A leading cause of reduced or unpredictable application performance in distributed systems is contention at the storage layer, where resources are multiplexed among many concurrent data intensive workloads. We target the shared storage cache, used to alleviate disk I/O bottlenecks, and propose a new caching paradigm to both improve performance and reduce memory requirements for HPC storage systems. We present the virtual I/O cache, a dynamic scheme to manage a limited storage cache resource. Application behavior and the corresponding performance of a chosen replacement policy are observed at run time, and a mechanism is designed to mitigate suboptimal behavior and increase cache efficiency. We further use the virtual I/O cache to isolate concurrent workloads and globally manage physical resource allocation towards system level performance objectives. We evaluate our scheme using twenty I/O intensive applications and benchmarks. Average hit rate gains over 17% were observed for isolated workloads, as well as cache size reductions near 80% for equivalent performance levels. Our largest concurrent workload achieved hit rate gains over 23%, and an over 80% iso-performance cache reduction.

Adaptive multi-level cache allocation in distributed storage architectures

Increasing complexity of large-scale applications and continuous increases in data set sizes of such applications combined with slow improvements in disk access latencies has resulted in I/O becoming a performance bottleneck. While there are several ways of improving I/O access latencies of dataintensive applications, one of the promising approaches has been using different layers of the I/O subsystem to cache recently and/or frequently used data so that the number of I/O requests accessing the disk is reduced. These different layers of caches across the storage hierarchy introduce the need for efficient cache management schemes to derive maximum performance benefits. Several state-of-the-art multi-level storage cache management schemes focus on optimizing aggregate hit rate or overall I/O latency, while being agnostic to Service Level Objectives (SLOs). Also, most of the existing works focus on different cache replacement algorithms for managing storage caches and discuss different exclusive caching techniques in the context of multilevel cache hierarchy. However, the orthogonal problem of storage cache space allocation to multiple, simultaneously-running applications in a multi-level hierarchy of storage caches with multiple storage servers has remained an open research problem.

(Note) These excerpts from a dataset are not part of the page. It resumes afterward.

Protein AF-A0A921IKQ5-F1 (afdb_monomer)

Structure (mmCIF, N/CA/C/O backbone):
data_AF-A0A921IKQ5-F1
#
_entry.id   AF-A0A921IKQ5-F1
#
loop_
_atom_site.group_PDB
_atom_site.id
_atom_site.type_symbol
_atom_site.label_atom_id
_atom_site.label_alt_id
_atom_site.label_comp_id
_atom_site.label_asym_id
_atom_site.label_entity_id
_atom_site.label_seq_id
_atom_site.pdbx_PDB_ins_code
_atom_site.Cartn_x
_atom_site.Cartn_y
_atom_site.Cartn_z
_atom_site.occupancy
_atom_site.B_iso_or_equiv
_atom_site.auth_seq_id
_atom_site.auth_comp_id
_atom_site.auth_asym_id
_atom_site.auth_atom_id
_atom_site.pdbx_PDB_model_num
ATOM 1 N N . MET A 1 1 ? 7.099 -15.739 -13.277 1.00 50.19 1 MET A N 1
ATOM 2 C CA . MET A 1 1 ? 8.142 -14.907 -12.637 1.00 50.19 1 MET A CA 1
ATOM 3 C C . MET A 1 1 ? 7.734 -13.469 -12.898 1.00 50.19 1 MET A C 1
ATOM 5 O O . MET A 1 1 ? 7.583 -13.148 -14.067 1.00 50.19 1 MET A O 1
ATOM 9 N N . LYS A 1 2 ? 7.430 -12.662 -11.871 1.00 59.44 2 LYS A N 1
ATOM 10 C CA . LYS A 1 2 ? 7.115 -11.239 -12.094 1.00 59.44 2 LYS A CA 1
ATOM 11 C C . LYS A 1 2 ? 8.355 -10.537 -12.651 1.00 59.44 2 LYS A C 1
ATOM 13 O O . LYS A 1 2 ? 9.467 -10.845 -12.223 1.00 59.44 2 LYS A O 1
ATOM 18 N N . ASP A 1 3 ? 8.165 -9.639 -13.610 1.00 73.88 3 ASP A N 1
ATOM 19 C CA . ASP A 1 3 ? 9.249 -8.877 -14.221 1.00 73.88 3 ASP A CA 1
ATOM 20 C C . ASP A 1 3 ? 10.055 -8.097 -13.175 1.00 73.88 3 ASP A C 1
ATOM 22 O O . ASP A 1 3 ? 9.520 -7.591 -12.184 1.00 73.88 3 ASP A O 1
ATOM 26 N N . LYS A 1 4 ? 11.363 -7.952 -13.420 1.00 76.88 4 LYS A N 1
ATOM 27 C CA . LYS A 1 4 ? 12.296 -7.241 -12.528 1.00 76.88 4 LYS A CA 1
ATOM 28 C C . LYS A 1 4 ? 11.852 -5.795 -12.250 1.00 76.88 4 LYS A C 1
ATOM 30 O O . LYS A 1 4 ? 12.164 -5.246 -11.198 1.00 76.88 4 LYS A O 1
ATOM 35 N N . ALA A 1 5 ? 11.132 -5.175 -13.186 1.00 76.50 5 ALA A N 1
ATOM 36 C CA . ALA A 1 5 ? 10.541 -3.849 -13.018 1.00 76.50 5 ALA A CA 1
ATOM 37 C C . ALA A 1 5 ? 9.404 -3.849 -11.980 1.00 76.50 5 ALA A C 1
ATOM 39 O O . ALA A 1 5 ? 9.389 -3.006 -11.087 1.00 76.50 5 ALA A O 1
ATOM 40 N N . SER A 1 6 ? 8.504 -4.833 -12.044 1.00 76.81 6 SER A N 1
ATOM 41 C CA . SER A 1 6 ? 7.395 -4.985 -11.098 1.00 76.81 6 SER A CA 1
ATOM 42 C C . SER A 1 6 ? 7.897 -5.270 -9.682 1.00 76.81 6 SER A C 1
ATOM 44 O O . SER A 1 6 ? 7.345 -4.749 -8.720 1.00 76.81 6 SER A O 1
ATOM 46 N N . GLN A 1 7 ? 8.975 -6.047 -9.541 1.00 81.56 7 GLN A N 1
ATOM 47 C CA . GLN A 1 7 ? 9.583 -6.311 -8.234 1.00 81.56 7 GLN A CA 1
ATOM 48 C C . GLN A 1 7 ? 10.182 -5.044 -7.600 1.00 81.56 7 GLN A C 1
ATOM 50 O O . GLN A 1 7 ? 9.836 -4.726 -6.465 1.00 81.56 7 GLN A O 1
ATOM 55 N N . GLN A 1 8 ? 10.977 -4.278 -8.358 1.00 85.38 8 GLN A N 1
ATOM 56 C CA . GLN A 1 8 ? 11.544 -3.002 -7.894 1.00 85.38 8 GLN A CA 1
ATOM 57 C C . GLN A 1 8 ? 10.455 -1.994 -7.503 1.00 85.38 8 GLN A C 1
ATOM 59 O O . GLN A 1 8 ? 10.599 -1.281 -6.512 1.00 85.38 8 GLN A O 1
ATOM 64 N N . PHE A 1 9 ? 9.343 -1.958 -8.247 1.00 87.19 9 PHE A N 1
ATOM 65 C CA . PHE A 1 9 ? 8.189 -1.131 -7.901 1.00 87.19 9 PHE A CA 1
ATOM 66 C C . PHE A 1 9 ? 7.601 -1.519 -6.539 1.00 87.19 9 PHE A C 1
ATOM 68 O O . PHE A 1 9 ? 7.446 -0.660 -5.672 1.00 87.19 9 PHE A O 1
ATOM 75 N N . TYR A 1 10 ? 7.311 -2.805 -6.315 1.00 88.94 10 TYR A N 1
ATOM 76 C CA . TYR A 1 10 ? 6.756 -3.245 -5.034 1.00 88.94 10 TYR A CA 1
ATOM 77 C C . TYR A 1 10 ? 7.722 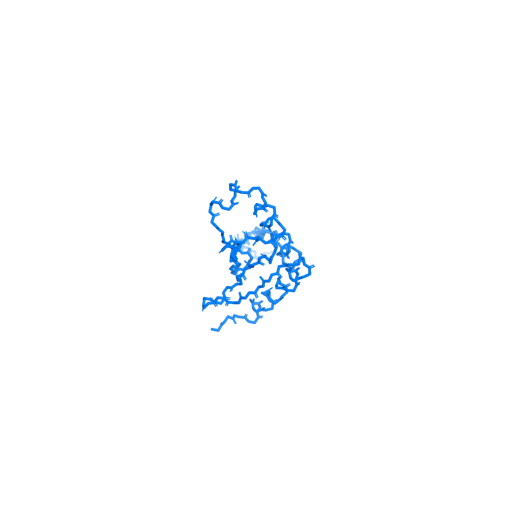-3.024 -3.868 1.00 88.94 10 TYR A C 1
ATOM 79 O O . TYR A 1 10 ? 7.272 -2.687 -2.777 1.00 88.94 10 TYR A O 1
ATOM 87 N N . GLU A 1 11 ? 9.030 -3.184 -4.075 1.00 89.00 11 GLU A N 1
ATOM 88 C CA . GLU A 1 11 ? 10.039 -2.895 -3.050 1.00 89.00 11 GLU A CA 1
ATOM 89 C C . GLU A 1 11 ? 10.052 -1.411 -2.670 1.00 89.00 11 GLU A C 1
ATOM 91 O O . GLU A 1 11 ? 9.983 -1.088 -1.485 1.00 89.00 11 GLU A O 1
ATOM 96 N N . ALA A 1 12 ? 10.036 -0.511 -3.655 1.00 90.75 12 ALA A N 1
ATOM 97 C CA . ALA A 1 12 ? 10.009 0.926 -3.402 1.00 90.75 12 ALA A CA 1
ATOM 98 C C . ALA A 1 12 ? 8.701 1.373 -2.716 1.00 90.75 12 ALA A C 1
ATOM 100 O O . ALA A 1 12 ? 8.737 2.123 -1.740 1.00 90.75 12 ALA A O 1
ATOM 101 N N . VAL A 1 13 ? 7.545 0.852 -3.149 1.00 90.56 13 VAL A N 1
ATOM 102 C CA . VAL A 1 13 ? 6.249 1.109 -2.490 1.00 90.56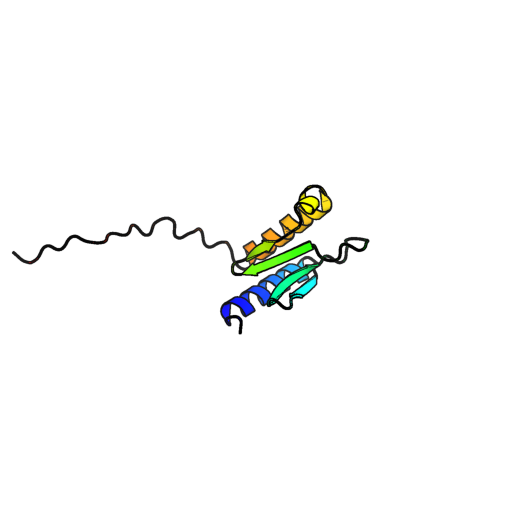 13 VAL A CA 1
ATOM 103 C C . VAL A 1 13 ? 6.241 0.565 -1.062 1.00 90.56 13 VAL A C 1
ATOM 105 O O . VAL A 1 13 ? 5.764 1.226 -0.142 1.00 90.56 13 VAL A O 1
ATOM 108 N N . SER A 1 14 ? 6.796 -0.627 -0.854 1.00 90.50 14 SER A N 1
ATOM 109 C CA . SER A 1 14 ? 6.929 -1.248 0.463 1.00 90.50 14 SER A CA 1
ATOM 110 C C . SER A 1 14 ? 7.767 -0.396 1.419 1.00 90.50 14 SER A C 1
ATOM 112 O O . SER A 1 14 ? 7.387 -0.227 2.577 1.00 90.50 14 SER A O 1
ATOM 114 N N . GLU A 1 15 ? 8.872 0.180 0.946 1.00 91.88 15 GLU A N 1
ATOM 115 C CA . GLU A 1 15 ? 9.723 1.068 1.740 1.00 91.88 15 GLU A CA 1
ATOM 116 C C . GLU A 1 15 ? 9.011 2.379 2.108 1.00 91.88 15 GLU A C 1
ATOM 118 O O . GLU A 1 15 ? 8.983 2.754 3.283 1.00 91.88 15 GLU A O 1
ATOM 123 N N . ALA A 1 16 ? 8.344 3.024 1.144 1.00 91.12 16 ALA A N 1
ATOM 124 C CA . ALA A 1 16 ? 7.555 4.234 1.390 1.00 91.12 16 ALA A CA 1
ATOM 125 C C . ALA A 1 16 ? 6.444 3.997 2.430 1.00 91.12 16 ALA A C 1
ATOM 127 O O . ALA A 1 16 ? 6.277 4.771 3.374 1.00 91.12 16 ALA A O 1
ATOM 128 N N . LEU A 1 17 ? 5.735 2.872 2.311 1.00 90.25 17 LEU A N 1
ATOM 129 C CA . LEU A 1 17 ? 4.690 2.468 3.249 1.00 90.25 17 LEU A CA 1
ATOM 130 C C . LEU A 1 17 ? 5.240 2.189 4.656 1.00 90.25 17 LEU A C 1
ATOM 132 O O . LEU A 1 17 ? 4.639 2.615 5.645 1.00 90.25 17 LEU A O 1
ATOM 136 N N . LYS A 1 18 ? 6.404 1.539 4.771 1.00 89.25 18 LYS A N 1
ATOM 137 C CA . LYS A 1 18 ? 7.067 1.314 6.067 1.00 89.25 18 LYS A CA 1
ATOM 138 C C . LYS A 1 18 ? 7.432 2.620 6.765 1.00 89.25 18 LYS A C 1
ATOM 140 O O . LYS A 1 18 ? 7.187 2.741 7.964 1.00 89.25 18 LYS A O 1
ATOM 145 N N . ASN A 1 19 ? 7.929 3.614 6.026 1.00 88.06 19 ASN A N 1
ATOM 146 C CA . ASN A 1 19 ? 8.248 4.938 6.576 1.00 88.06 19 ASN A CA 1
ATOM 147 C C . ASN A 1 19 ? 7.016 5.653 7.156 1.00 88.06 19 ASN A C 1
ATOM 149 O O . ASN A 1 19 ? 7.141 6.448 8.085 1.00 88.06 19 ASN A O 1
ATOM 153 N N . ARG A 1 20 ? 5.817 5.330 6.656 1.00 86.81 20 ARG A N 1
ATOM 154 C CA . ARG A 1 20 ? 4.537 5.848 7.161 1.00 86.81 20 ARG A CA 1
ATOM 155 C C . ARG A 1 20 ? 3.887 4.971 8.244 1.00 86.81 20 ARG A C 1
ATOM 157 O O . ARG A 1 20 ? 2.833 5.317 8.768 1.00 86.81 20 ARG A O 1
ATOM 164 N N . GLY A 1 21 ? 4.521 3.863 8.637 1.00 85.75 21 GLY A N 1
ATOM 165 C CA . GLY A 1 21 ? 4.035 2.968 9.695 1.00 85.75 21 GLY A CA 1
ATOM 166 C C . GLY A 1 21 ? 3.098 1.855 9.217 1.00 85.75 21 GLY A C 1
ATOM 167 O O . GLY A 1 21 ? 2.408 1.236 10.032 1.00 85.75 21 GLY A O 1
ATOM 168 N N . PHE A 1 22 ? 3.070 1.580 7.914 1.00 88.88 22 PHE A N 1
ATOM 169 C CA . PHE A 1 22 ? 2.386 0.421 7.353 1.00 88.88 22 PHE A CA 1
ATOM 170 C C . PHE A 1 22 ? 3.318 -0.793 7.303 1.00 88.88 22 PHE A C 1
ATOM 172 O O . PHE A 1 22 ? 4.541 -0.686 7.272 1.00 88.88 22 PHE A O 1
ATOM 179 N N . SER A 1 23 ? 2.721 -1.978 7.274 1.00 87.88 23 SER A N 1
ATOM 180 C CA . SER A 1 23 ? 3.414 -3.243 7.045 1.00 87.88 23 SER A CA 1
ATOM 181 C C . SER A 1 23 ? 2.933 -3.864 5.744 1.00 87.88 23 SER A C 1
ATOM 183 O O . SER A 1 23 ? 1.750 -3.811 5.421 1.00 87.88 23 SER A O 1
ATOM 185 N N . THR A 1 24 ? 3.838 -4.485 5.002 1.00 89.75 24 THR A N 1
ATOM 186 C CA . THR A 1 24 ? 3.563 -5.041 3.674 1.00 89.75 24 THR A CA 1
ATOM 187 C C . THR A 1 24 ? 4.012 -6.497 3.595 1.00 89.75 24 THR A C 1
ATOM 189 O O . THR A 1 24 ? 4.976 -6.899 4.248 1.00 89.75 24 THR A O 1
ATOM 192 N N . HIS A 1 25 ? 3.306 -7.307 2.808 1.00 89.06 25 HIS A N 1
ATOM 193 C CA . HIS A 1 25 ? 3.723 -8.668 2.469 1.00 89.06 25 HIS A CA 1
ATOM 194 C C . HIS A 1 25 ? 3.260 -9.034 1.061 1.00 89.06 25 HIS A C 1
ATOM 196 O O . HIS A 1 25 ? 2.282 -8.474 0.570 1.00 89.06 25 HIS A O 1
ATOM 202 N N . PHE A 1 26 ? 3.955 -9.969 0.418 1.00 88.12 26 PHE A N 1
ATOM 203 C CA . PHE A 1 26 ? 3.547 -10.479 -0.886 1.00 88.12 26 PHE A CA 1
ATOM 204 C C . PHE A 1 26 ? 2.477 -11.562 -0.731 1.00 88.12 26 PHE A C 1
ATOM 206 O O . PHE A 1 26 ? 2.614 -12.452 0.110 1.00 88.12 26 PHE A O 1
ATOM 213 N N . THR A 1 27 ? 1.419 -11.472 -1.532 1.00 85.81 27 THR A N 1
ATOM 214 C CA . THR A 1 27 ? 0.388 -12.511 -1.641 1.00 85.81 27 THR A CA 1
ATOM 215 C C . THR A 1 27 ? 0.882 -13.679 -2.495 1.00 85.81 27 THR A C 1
ATOM 217 O O . THR A 1 27 ? 1.906 -13.578 -3.174 1.00 85.81 27 THR A O 1
ATOM 220 N N . GLU A 1 28 ? 0.144 -14.792 -2.503 1.00 84.31 28 GLU A N 1
ATOM 221 C CA . GLU A 1 28 ? 0.435 -15.945 -3.375 1.00 84.31 28 GLU A CA 1
ATOM 222 C C . GLU A 1 28 ? 0.349 -15.578 -4.869 1.00 84.31 28 GLU A C 1
ATOM 224 O O . GLU A 1 28 ? 1.081 -16.118 -5.695 1.00 84.31 28 GLU A O 1
ATOM 229 N N . GLU A 1 29 ? -0.471 -14.578 -5.201 1.00 82.56 29 GLU A N 1
ATOM 230 C CA . GLU A 1 29 ? -0.610 -13.981 -6.539 1.00 82.56 29 GLU A CA 1
ATOM 231 C C . GLU A 1 29 ? 0.529 -12.977 -6.852 1.00 82.56 29 GLU A C 1
ATOM 233 O O . GLU A 1 29 ? 0.628 -12.397 -7.938 1.00 82.56 29 GLU A O 1
ATOM 238 N N . GLY A 1 30 ? 1.439 -12.777 -5.893 1.00 82.94 30 GLY A N 1
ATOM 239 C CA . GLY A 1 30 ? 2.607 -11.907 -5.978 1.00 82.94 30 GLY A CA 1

In this work, using a combination of per-application latency model and a linear programming model, we proportion storage caches dynamically among multiple concurrently-executing applications across the different levels of the storage hierarchy and across multiple servers to provide isolation to applications while satisfying the application level SLOs. Further, our algorithm improves the overall system performance significantly.

Securing Disk-Resident Data through Application Level Encryption

Confidentiality of disk-resident data is critical for end-to-end security of storage systems. While there are several widely used mechanisms for ensuring confidentiality of data in transit, techniques for providing confidentiality when data is stored in a disk subsystem are relatively new. As opposed to prior file system based approaches to this problem, this paper proposes an application-level solution, which allows encryption of select data blocks. We make three major contributions: 1) quantifying the tradeoffs between confidentiality and performance; 2) evaluating a reuse distance oriented approach for selective encryption of disk-resident data; and 3) proposing a profile-guided approach that approximates the behavior of the reuse distance oriented approach. The experiments with five applications that manipulate disk-resident data sets clearly show that our approach enables us to study the confidentiality/performance tradeoffs. Using our approach it is possible to reduce the performance degradation due to encryption/decryption overheads on an average by 46.5%, when DES is used as the encryption mechanism, and the same by 30.63%, when AES is used as the encryption mechanism.